Distributed databases utilize materialized views to pre-compute expensive aggregations and join queries. However, maintaining view consistency under high-frequency writes incurs substantial synchronization latency. In this paper, we present an asynchronous, transactionally consistent refresh engine powered by WAL-based log parsing and lock-free event pipelines.
Background & Problem
Materialized views must be refreshed when their base tables change. There are two primary refresh strategies:
- Immediate Refresh: Refreshes the view synchronously within the user’s transaction. This degrades write latency and creates database locks.
- Deferred Refresh: Updates the view periodically or on-demand. This introduces read staleness and consistency issues.

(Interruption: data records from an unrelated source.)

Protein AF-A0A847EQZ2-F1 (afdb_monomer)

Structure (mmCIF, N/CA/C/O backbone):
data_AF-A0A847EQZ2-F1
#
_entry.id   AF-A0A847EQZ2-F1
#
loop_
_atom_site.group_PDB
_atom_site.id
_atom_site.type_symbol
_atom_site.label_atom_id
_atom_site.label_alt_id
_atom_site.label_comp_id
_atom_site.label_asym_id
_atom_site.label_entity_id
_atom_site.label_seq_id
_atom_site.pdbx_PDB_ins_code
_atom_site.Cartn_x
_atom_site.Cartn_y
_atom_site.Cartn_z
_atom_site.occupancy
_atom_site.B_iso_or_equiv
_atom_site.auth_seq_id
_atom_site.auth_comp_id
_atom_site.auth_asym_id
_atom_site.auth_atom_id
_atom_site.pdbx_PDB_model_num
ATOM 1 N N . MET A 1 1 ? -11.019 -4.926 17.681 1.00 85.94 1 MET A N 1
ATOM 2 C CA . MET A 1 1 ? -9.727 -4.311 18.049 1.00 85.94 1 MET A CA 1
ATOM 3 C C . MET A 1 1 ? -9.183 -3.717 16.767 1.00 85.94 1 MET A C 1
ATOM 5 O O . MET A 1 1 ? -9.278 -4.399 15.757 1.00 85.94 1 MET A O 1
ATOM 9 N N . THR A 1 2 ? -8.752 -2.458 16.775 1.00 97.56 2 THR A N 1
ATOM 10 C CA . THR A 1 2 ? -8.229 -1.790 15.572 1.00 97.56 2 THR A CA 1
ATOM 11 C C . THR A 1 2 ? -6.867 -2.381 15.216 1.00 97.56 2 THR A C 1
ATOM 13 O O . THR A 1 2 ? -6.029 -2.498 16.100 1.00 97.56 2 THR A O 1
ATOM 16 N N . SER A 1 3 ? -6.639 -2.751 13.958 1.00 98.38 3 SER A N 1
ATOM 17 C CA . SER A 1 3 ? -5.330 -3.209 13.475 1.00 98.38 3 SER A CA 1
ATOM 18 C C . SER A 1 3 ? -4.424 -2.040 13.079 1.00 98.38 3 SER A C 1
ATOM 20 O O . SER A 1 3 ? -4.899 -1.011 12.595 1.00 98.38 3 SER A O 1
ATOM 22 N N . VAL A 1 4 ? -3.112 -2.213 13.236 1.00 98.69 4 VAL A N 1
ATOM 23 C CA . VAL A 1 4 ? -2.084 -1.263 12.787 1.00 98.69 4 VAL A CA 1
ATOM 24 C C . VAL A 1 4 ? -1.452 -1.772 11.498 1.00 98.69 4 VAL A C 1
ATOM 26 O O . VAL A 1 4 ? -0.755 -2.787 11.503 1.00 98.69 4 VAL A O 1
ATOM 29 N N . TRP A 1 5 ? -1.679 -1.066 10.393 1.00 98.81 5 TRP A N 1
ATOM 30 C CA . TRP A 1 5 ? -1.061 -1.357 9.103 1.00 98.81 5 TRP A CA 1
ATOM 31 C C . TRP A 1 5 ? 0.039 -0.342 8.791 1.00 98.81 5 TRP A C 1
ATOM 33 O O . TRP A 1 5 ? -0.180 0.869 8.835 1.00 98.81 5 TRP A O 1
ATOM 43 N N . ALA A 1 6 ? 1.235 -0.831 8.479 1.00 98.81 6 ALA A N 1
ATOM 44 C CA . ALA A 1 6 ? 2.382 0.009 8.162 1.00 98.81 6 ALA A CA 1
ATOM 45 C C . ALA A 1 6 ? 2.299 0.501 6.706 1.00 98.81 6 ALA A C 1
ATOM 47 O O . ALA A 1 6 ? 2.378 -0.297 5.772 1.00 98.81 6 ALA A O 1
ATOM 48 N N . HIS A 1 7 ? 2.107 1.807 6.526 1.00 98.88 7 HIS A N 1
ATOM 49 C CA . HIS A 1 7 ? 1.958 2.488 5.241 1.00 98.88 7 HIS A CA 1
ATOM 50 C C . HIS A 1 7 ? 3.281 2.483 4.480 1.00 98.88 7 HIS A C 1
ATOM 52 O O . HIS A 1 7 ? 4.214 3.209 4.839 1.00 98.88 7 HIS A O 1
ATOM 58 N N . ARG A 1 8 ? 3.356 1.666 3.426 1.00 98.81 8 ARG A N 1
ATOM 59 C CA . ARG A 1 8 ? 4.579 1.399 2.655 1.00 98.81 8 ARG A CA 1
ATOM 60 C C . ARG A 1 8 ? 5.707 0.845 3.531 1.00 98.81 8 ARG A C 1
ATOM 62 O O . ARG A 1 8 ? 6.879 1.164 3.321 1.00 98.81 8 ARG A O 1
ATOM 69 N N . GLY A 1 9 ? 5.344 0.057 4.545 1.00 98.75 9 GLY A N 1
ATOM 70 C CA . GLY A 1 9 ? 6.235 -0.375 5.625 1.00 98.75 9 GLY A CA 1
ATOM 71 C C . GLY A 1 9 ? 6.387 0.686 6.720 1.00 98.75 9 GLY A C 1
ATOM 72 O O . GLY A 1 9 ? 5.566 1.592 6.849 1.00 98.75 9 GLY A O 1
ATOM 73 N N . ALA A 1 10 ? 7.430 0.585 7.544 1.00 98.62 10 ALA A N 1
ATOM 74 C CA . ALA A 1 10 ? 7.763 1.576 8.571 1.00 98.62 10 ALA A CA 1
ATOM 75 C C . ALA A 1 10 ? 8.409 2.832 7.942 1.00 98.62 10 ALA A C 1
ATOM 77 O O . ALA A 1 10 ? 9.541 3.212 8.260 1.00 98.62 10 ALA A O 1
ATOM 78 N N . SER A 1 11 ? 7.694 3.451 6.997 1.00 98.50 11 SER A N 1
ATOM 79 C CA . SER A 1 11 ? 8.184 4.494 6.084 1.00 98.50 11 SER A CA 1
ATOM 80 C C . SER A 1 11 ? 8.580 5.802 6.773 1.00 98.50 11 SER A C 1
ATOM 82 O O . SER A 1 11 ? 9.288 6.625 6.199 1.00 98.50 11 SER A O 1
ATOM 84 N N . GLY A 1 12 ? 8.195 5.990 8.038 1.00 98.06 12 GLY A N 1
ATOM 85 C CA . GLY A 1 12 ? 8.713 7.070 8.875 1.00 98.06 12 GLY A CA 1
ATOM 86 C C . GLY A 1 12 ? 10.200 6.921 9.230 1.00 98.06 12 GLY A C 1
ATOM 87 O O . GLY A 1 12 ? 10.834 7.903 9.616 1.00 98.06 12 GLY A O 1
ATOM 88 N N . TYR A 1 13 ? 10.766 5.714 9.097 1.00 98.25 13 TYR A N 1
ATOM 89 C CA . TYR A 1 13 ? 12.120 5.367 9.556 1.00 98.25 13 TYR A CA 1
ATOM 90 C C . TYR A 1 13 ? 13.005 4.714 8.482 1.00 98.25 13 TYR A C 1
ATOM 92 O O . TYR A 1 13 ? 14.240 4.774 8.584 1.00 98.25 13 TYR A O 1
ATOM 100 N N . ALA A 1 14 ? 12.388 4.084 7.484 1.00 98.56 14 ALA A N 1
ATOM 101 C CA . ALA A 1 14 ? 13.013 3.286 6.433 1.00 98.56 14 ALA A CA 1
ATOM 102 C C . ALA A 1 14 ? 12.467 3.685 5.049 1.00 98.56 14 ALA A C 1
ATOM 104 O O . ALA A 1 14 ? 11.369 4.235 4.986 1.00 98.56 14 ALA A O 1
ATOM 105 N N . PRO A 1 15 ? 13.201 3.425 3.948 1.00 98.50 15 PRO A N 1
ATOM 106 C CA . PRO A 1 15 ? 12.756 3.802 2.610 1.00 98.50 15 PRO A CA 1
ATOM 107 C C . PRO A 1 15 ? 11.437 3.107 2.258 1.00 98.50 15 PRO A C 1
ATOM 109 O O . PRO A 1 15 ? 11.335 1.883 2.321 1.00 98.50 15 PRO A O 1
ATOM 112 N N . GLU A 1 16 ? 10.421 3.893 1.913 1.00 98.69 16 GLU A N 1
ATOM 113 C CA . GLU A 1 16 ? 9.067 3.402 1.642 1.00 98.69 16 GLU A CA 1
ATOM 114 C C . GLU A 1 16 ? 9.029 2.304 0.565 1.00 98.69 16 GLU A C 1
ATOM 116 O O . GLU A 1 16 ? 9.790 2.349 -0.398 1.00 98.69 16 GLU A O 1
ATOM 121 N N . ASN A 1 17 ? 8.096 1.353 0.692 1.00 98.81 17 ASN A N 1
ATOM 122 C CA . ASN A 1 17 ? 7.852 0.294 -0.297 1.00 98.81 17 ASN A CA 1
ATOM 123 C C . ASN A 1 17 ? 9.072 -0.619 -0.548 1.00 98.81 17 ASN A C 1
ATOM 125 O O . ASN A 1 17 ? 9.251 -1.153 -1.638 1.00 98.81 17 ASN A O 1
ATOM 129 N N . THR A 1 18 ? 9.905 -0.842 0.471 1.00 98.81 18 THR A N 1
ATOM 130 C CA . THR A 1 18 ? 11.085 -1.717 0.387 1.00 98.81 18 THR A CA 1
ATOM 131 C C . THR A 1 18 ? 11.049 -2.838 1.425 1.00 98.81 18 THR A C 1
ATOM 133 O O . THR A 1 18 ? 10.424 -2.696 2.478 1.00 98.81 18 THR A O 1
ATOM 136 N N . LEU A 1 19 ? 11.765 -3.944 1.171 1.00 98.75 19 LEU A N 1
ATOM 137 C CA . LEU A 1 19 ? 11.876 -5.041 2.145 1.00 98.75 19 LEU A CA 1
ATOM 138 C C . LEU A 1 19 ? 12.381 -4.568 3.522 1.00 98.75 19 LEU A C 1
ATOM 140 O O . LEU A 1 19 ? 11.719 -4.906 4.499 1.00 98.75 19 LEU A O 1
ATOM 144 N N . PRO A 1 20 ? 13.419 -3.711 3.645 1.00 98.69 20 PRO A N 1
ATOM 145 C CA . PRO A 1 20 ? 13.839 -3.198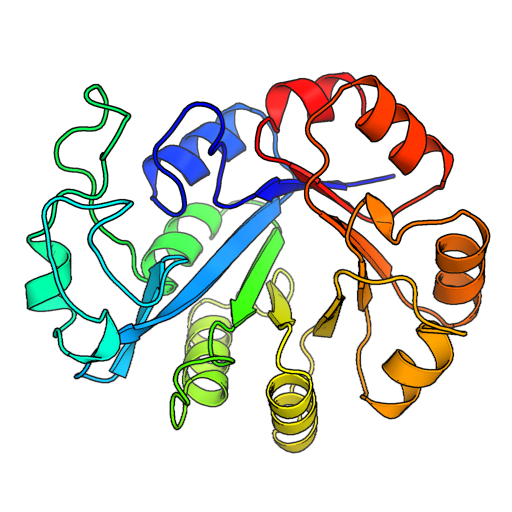 4.952 1.00 98.69 20 PRO A CA 1
ATOM 146 C C . PRO A 1 20 ? 12.759 -2.410 5.707 1.00 98.69 20 PRO A C 1
ATOM 148 O O . PRO A 1 20 ? 12.710 -2.456 6.936 1.00 98.69 20 PRO A O 1
ATOM 151 N N . ALA A 1 21 ? 11.881 -1.682 5.007 1.00 98.81 21 ALA A N 1
ATOM 152 C CA . ALA A 1 21 ? 10.770 -0.989 5.658 1.00 98.81 21 ALA A CA 1
ATOM 153 C C . ALA A 1 21 ? 9.691 -1.957 6.154 1.00 98.81 21 ALA A C 1
ATOM 155 O O . ALA A 1 21 ? 9.114 -1.732 7.220 1.00 98.81 21 ALA A O 1
ATOM 156 N N . PHE A 1 22 ? 9.424 -3.033 5.413 1.00 98.81 22 PHE A N 1
ATOM 157 C CA . PHE A 1 22 ? 8.492 -4.080 5.830 1.00 98.81 22 PHE A CA 1
ATOM 158 C C . PHE A 1 22 ? 9.054 -4.932 6.977 1.00 98.81 22 PHE A C 1
ATOM 160 O O . PHE A 1 22 ? 8.340 -5.196 7.941 1.00 98.81 22 PHE A O 1
ATOM 167 N N . GLU A 1 23 ? 10.336 -5.295 6.930 1.00 98.62 23 GLU A N 1
ATOM 168 C CA . GLU A 1 23 ? 11.045 -5.984 8.018 1.00 98.62 23 GLU A CA 1
ATOM 169 C C . GLU A 1 23 ? 10.975 -5.173 9.316 1.00 98.62 23 GLU A C 1
ATOM 171 O O . GLU A 1 23 ? 10.526 -5.684 10.342 1.00 98.62 23 GLU A O 1
ATOM 176 N N . LEU A 1 24 ? 11.302 -3.877 9.255 1.00 98.75 24 LEU A N 1
ATOM 177 C CA . LEU A 1 24 ? 11.201 -2.991 10.414 1.00 98.75 24 LEU A CA 1
ATOM 178 C C . LEU A 1 24 ? 9.759 -2.883 10.935 1.00 98.75 24 LEU A C 1
ATOM 180 O O . LEU A 1 24 ? 9.543 -2.827 12.143 1.00 98.75 24 LEU A O 1
ATOM 184 N N . ALA A 1 25 ? 8.754 -2.886 10.056 1.00 98.75 25 ALA A N 1
ATOM 185 C CA . ALA A 1 25 ? 7.357 -2.888 10.482 1.00 98.75 25 ALA A CA 1
ATOM 186 C C . ALA A 1 25 ? 6.972 -4.170 11.247 1.00 98.75 25 ALA A C 1
ATOM 188 O O . ALA A 1 25 ? 6.220 -4.079 12.220 1.00 98.75 25 ALA A O 1
ATOM 189 N N . LEU A 1 26 ? 7.503 -5.343 10.868 1.00 98.50 26 LEU A N 1
ATOM 190 C CA . LEU A 1 26 ? 7.323 -6.584 11.641 1.00 98.50 26 LEU A CA 1
ATOM 191 C C . LEU A 1 26 ? 7.978 -6.479 13.016 1.00 98.50 26 LEU A C 1
ATOM 193 O O . LEU A 1 26 ? 7.352 -6.823 14.017 1.00 98.50 26 LEU A O 1
ATOM 197 N N . GLU A 1 27 ? 9.213 -5.976 13.073 1.00 98.31 27 GLU A N 1
ATOM 198 C CA . GLU A 1 27 ? 9.939 -5.765 14.333 1.00 98.31 27 GLU A CA 1
ATOM 199 C C . GLU A 1 27 ? 9.189 -4.812 15.274 1.00 98.31 27 GLU A C 1
ATOM 201 O O . GLU A 1 27 ? 9.181 -5.005 16.490 1.00 98.31 27 GLU A O 1
ATOM 206 N N . GLN A 1 28 ? 8.513 -3.810 14.708 1.00 98.31 28 GLN A N 1
ATOM 207 C CA . GLN A 1 28 ? 7.693 -2.835 15.428 1.00 98.31 28 GLN A CA 1
ATOM 208 C C . GLN A 1 28 ? 6.281 -3.344 15.773 1.00 98.31 28 GLN A C 1
ATOM 210 O O . GLN A 1 28 ? 5.506 -2.628 16.409 1.00 98.31 28 GLN A O 1
ATOM 215 N N . GLY A 1 29 ? 5.947 -4.583 15.403 1.00 97.31 29 GLY A N 1
ATOM 216 C CA . GLY A 1 29 ? 4.692 -5.234 15.772 1.00 97.31 29 GLY A CA 1
ATOM 217 C C . GLY A 1 29 ? 3.481 -4.794 14.949 1.00 97.31 29 GLY A C 1
ATOM 218 O O . GLY A 1 29 ? 2.366 -4.818 15.468 1.00 97.31 29 GLY A O 1
ATOM 219 N N . ALA A 1 30 ? 3.672 -4.376 13.694 1.00 98.19 30 ALA A N 1
ATOM 220 C CA . ALA A 1 30 ? 2.557 -4.098 12.792 1.00 98.19 30 ALA A CA 1
ATOM 221 C C . ALA A 1 30 ? 1.711 -5.363 12.540 1.00 98.19 30 ALA A C 1
ATOM 223 O O . ALA A 1 30 ? 2.242 -6.447 12.291 1.00 98.19 30 ALA A O 1
ATOM 224 N N . ASP A 1 31 ? 0.384 -5.213 12.546 1.00 98.38 31 ASP A N 1
ATOM 225 C CA . ASP A 1 31 ? -0.565 -6.295 12.241 1.00 98.38 31 ASP A CA 1
ATOM 226 C C . ASP A 1 31 ? -0.666 -6.556 10.724 1.00 98.38 31 ASP A C 1
ATOM 228 O O . ASP A 1 31 ? -1.090 -7.624 10.272 1.00 98.38 31 ASP A O 1
ATOM 232 N N . GLY A 1 32 ? -0.290 -5.564 9.917 1.00 98.38 32 GLY A N 1
ATOM 233 C CA . GLY A 1 32 ? -0.329 -5.632 8.465 1.00 98.38 32 GLY A CA 1
ATOM 234 C C . GLY A 1 32 ? 0.542 -4.581 7.793 1.00 98.38 32 GLY A C 1
ATOM 235 O O . GLY A 1 32 ? 1.095 -3.698 8.449 1.00 98.38 32 GLY A O 1
ATOM 236 N N . PHE A 1 33 ? 0.625 -4.654 6.472 1.00 98.50 33 PHE A N 1
ATOM 237 C CA . PHE A 1 33 ? 1.245 -3.645 5.621 1.00 98.50 33 PHE A CA 1
ATOM 238 C C . PHE A 1 33 ? 0.218 -3.054 4.673 1.00 98.50 33 PHE A C 1
ATOM 240 O O . PHE A 1 33 ? -0.741 -3.715 4.282 1.00 98.50 33 PHE A O 1
ATOM 247 N N . GLU A 1 34 ? 0.471 -1.828 4.252 1.00 98.81 34 GLU A N 1
ATOM 248 C CA . GLU A 1 34 ? -0.065 -1.286 3.018 1.00 98.81 34 GLU A CA 1
ATOM 249 C C . GLU A 1 34 ? 1.107 -1.051 2.056 1.00 98.81 34 GLU A C 1
ATOM 251 O O . GLU A 1 34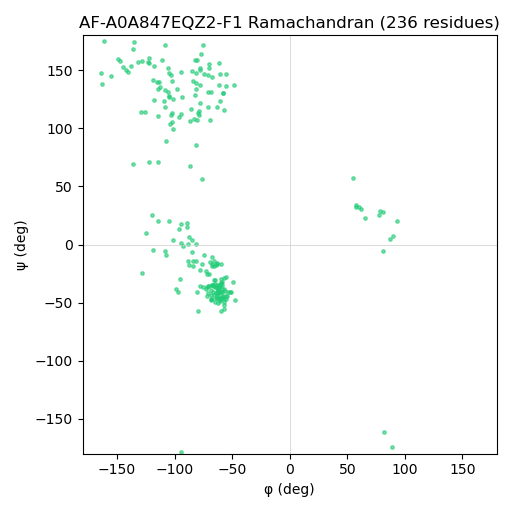 ? 2.204 -0.704 2.499 1.00 98.81 34 GLU A O 1
ATOM 256 N N . LEU A 1 35 ? 0.911 -1.348 0.772 1.00 98.94 35 LEU A N 1
ATOM 257 C CA . LEU A 1 35 ? 1.923 -1.180 -0.264 1.00 98.94 35 LEU A CA 1
ATOM 258 C C . LEU A 1 35 ? 1.290 -0.859 -1.615 1.00 98.94 35 LEU A C 1
ATOM 260 O O . LEU A 1 35 ? 0.137 -1.203 -1.873 1.00 98.94 35 LEU A O 1
ATOM 264 N N . ASP A 1 36 ? 2.088 -0.279 -2.502 1.00 98.88 36 ASP A N 1
ATOM 265 C CA . ASP A 1 36 ? 1.655 0.171 -3.822 1.00 98.88 36 ASP A CA 1
ATOM 266 C C . ASP A 1 36 ? 2.211 -0.728 -4.920 1.00 98.88 36 ASP A C 1
ATOM 268 O O . ASP A 1 36 ? 3.414 -0.973 -4.937 1.00 98.88 36 ASP A O 1
ATOM 272 N N . VAL A 1 37 ? 1.386 -1.169 -5.875 1.00 98.88 37 VAL A N 1
ATOM 273 C CA . VAL A 1 37 ? 1.858 -1.982 -7.009 1.00 98.88 37 VAL A CA 1
ATOM 274 C C . VAL A 1 37 ? 1.637 -1.340 -8.371 1.00 98.88 37 VAL A C 1
ATOM 276 O O . VAL A 1 37 ? 0.593 -0.742 -8.654 1.00 98.88 37 VAL A O 1
ATOM 279 N N . GLN A 1 38 ? 2.626 -1.539 -9.240 1.00 98.75 38 GLN A N 1
ATOM 280 C CA . GLN A 1 38 ? 2.656 -1.135 -10.646 1.00 98.75 38 GLN A CA 1
ATOM 281 C C . GLN A 1 38 ? 3.216 -2.265 -11.520 1.00 98.75 38 GLN A C 1
ATOM 283 O O . GLN A 1 38 ? 3.756 -3.241 -10.998 1.00 98.75 38 GLN A O 1
ATOM 288 N N . LEU A 1 39 ? 3.090 -2.136 -12.848 1.00 98.56 39 LEU A N 1
ATOM 289 C CA . LEU A 1 39 ? 3.743 -3.044 -13.796 1.00 98.56 39 LEU A CA 1
ATOM 290 C C . LEU A 1 39 ? 4.986 -2.412 -14.419 1.00 98.56 39 LEU A C 1
ATOM 292 O O . LEU A 1 39 ? 4.985 -1.240 -14.799 1.00 98.56 39 LEU A O 1
ATOM 296 N N . THR A 1 40 ? 6.014 -3.235 -14.586 1.00 98.62 40 THR A N 1
ATOM 297 C CA . THR A 1 40 ? 7.162 -2.958 -15.454 1.00 98.62 40 THR A CA 1
ATOM 298 C C . THR A 1 40 ? 6.795 -3.134 -16.933 1.00 98.62 40 THR A C 1
ATOM 300 O O . THR A 1 40 ? 5.731 -3.655 -17.275 1.00 98.62 40 THR A O 1
ATOM 303 N N . ARG A 1 41 ? 7.703 -2.755 -17.839 1.00 98.00 41 ARG A N 1
ATOM 304 C CA . ARG A 1 41 ? 7.564 -2.951 -19.295 1.00 98.00 41 ARG A CA 1
ATOM 305 C C . ARG A 1 41 ? 7.403 -4.421 -19.695 1.00 98.00 41 ARG A C 1
ATOM 307 O O . ARG A 1 41 ? 6.789 -4.719 -20.715 1.00 98.00 41 ARG A O 1
ATOM 314 N N . ASP A 1 42 ? 8.021 -5.322 -18.940 1.00 98.25 42 ASP A N 1
ATOM 315 C CA . ASP A 1 42 ? 7.956 -6.779 -19.103 1.00 98.25 42 ASP A CA 1
ATOM 316 C C . ASP A 1 42 ? 6.874 -7.436 -18.226 1.00 98.25 42 ASP A C 1
ATOM 318 O O . ASP A 1 42 ? 6.853 -8.654 -18.073 1.00 98.25 42 ASP A O 1
ATOM 322 N N . ASP A 1 43 ? 5.926 -6.628 -17.741 1.00 97.75 43 ASP A N 1
ATOM 323 C CA . ASP A 1 43 ? 4.730 -7.020 -17.000 1.00 97.75 43 ASP A CA 1
ATOM 324 C C . ASP A 1 43 ? 4.966 -7.737 -15.649 1.00 97.75 43 ASP A C 1
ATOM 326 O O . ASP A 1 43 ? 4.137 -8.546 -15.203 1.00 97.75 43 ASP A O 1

In high-throughput systems, neither approach scales well under thousands of writes per second. We require a streaming asynchronous system that updates base table changes within milliseconds while remaining transactionally correct.
Log-Structured Refresh Engine
To solve this, we design a log-structured view refresh scheduler. The pipeline is divided into three asynchronous layers:
1. Write-Ahead Log (WAL) Parser
We intercept raw transactions directly from the database’s Write-Ahead Log. By parsing log records off-thread, we completely bypass query engine parsing overhead and base table locks.
2. Lock-Free Delta Aggregation
Parsed changes are emitted as delta streams into ring-buffer structures. We aggregate delta updates (e.g. COUNT, SUM, AVG) in-memory using lock-free hash tables, grouping updates by the view’s primary keys.
package refresh
import (
"sync/atomic"
)
type ViewDelta struct {
Key string
Count int64
Sum int64
}
// AccumulateDelta updates a view record atomically without global mutex locks.
func AccumulateDelta(delta *ViewDelta, countVal, sumVal int64) {
atomic.AddInt64(&delta.Count, countVal)
atomic.AddInt64(&delta.Sum, sumVal)
}
3. Batched Flush Engine
Accumulated deltas are flushed to the materialized views in batch transactions, minimizing disk commit cycles and base table conflicts.
Evaluation
We benchmarked our engine under a simulated base table write workload of 50,000 operations per second.
- Traditional Deferred Refresh: Led to disk I/O bottlenecks and transaction queues.
- Log-Structured Async Refresh: Maintained materialized view freshness with a median delay of 8.2ms while introducing 0% query lock overhead to the base table transactions.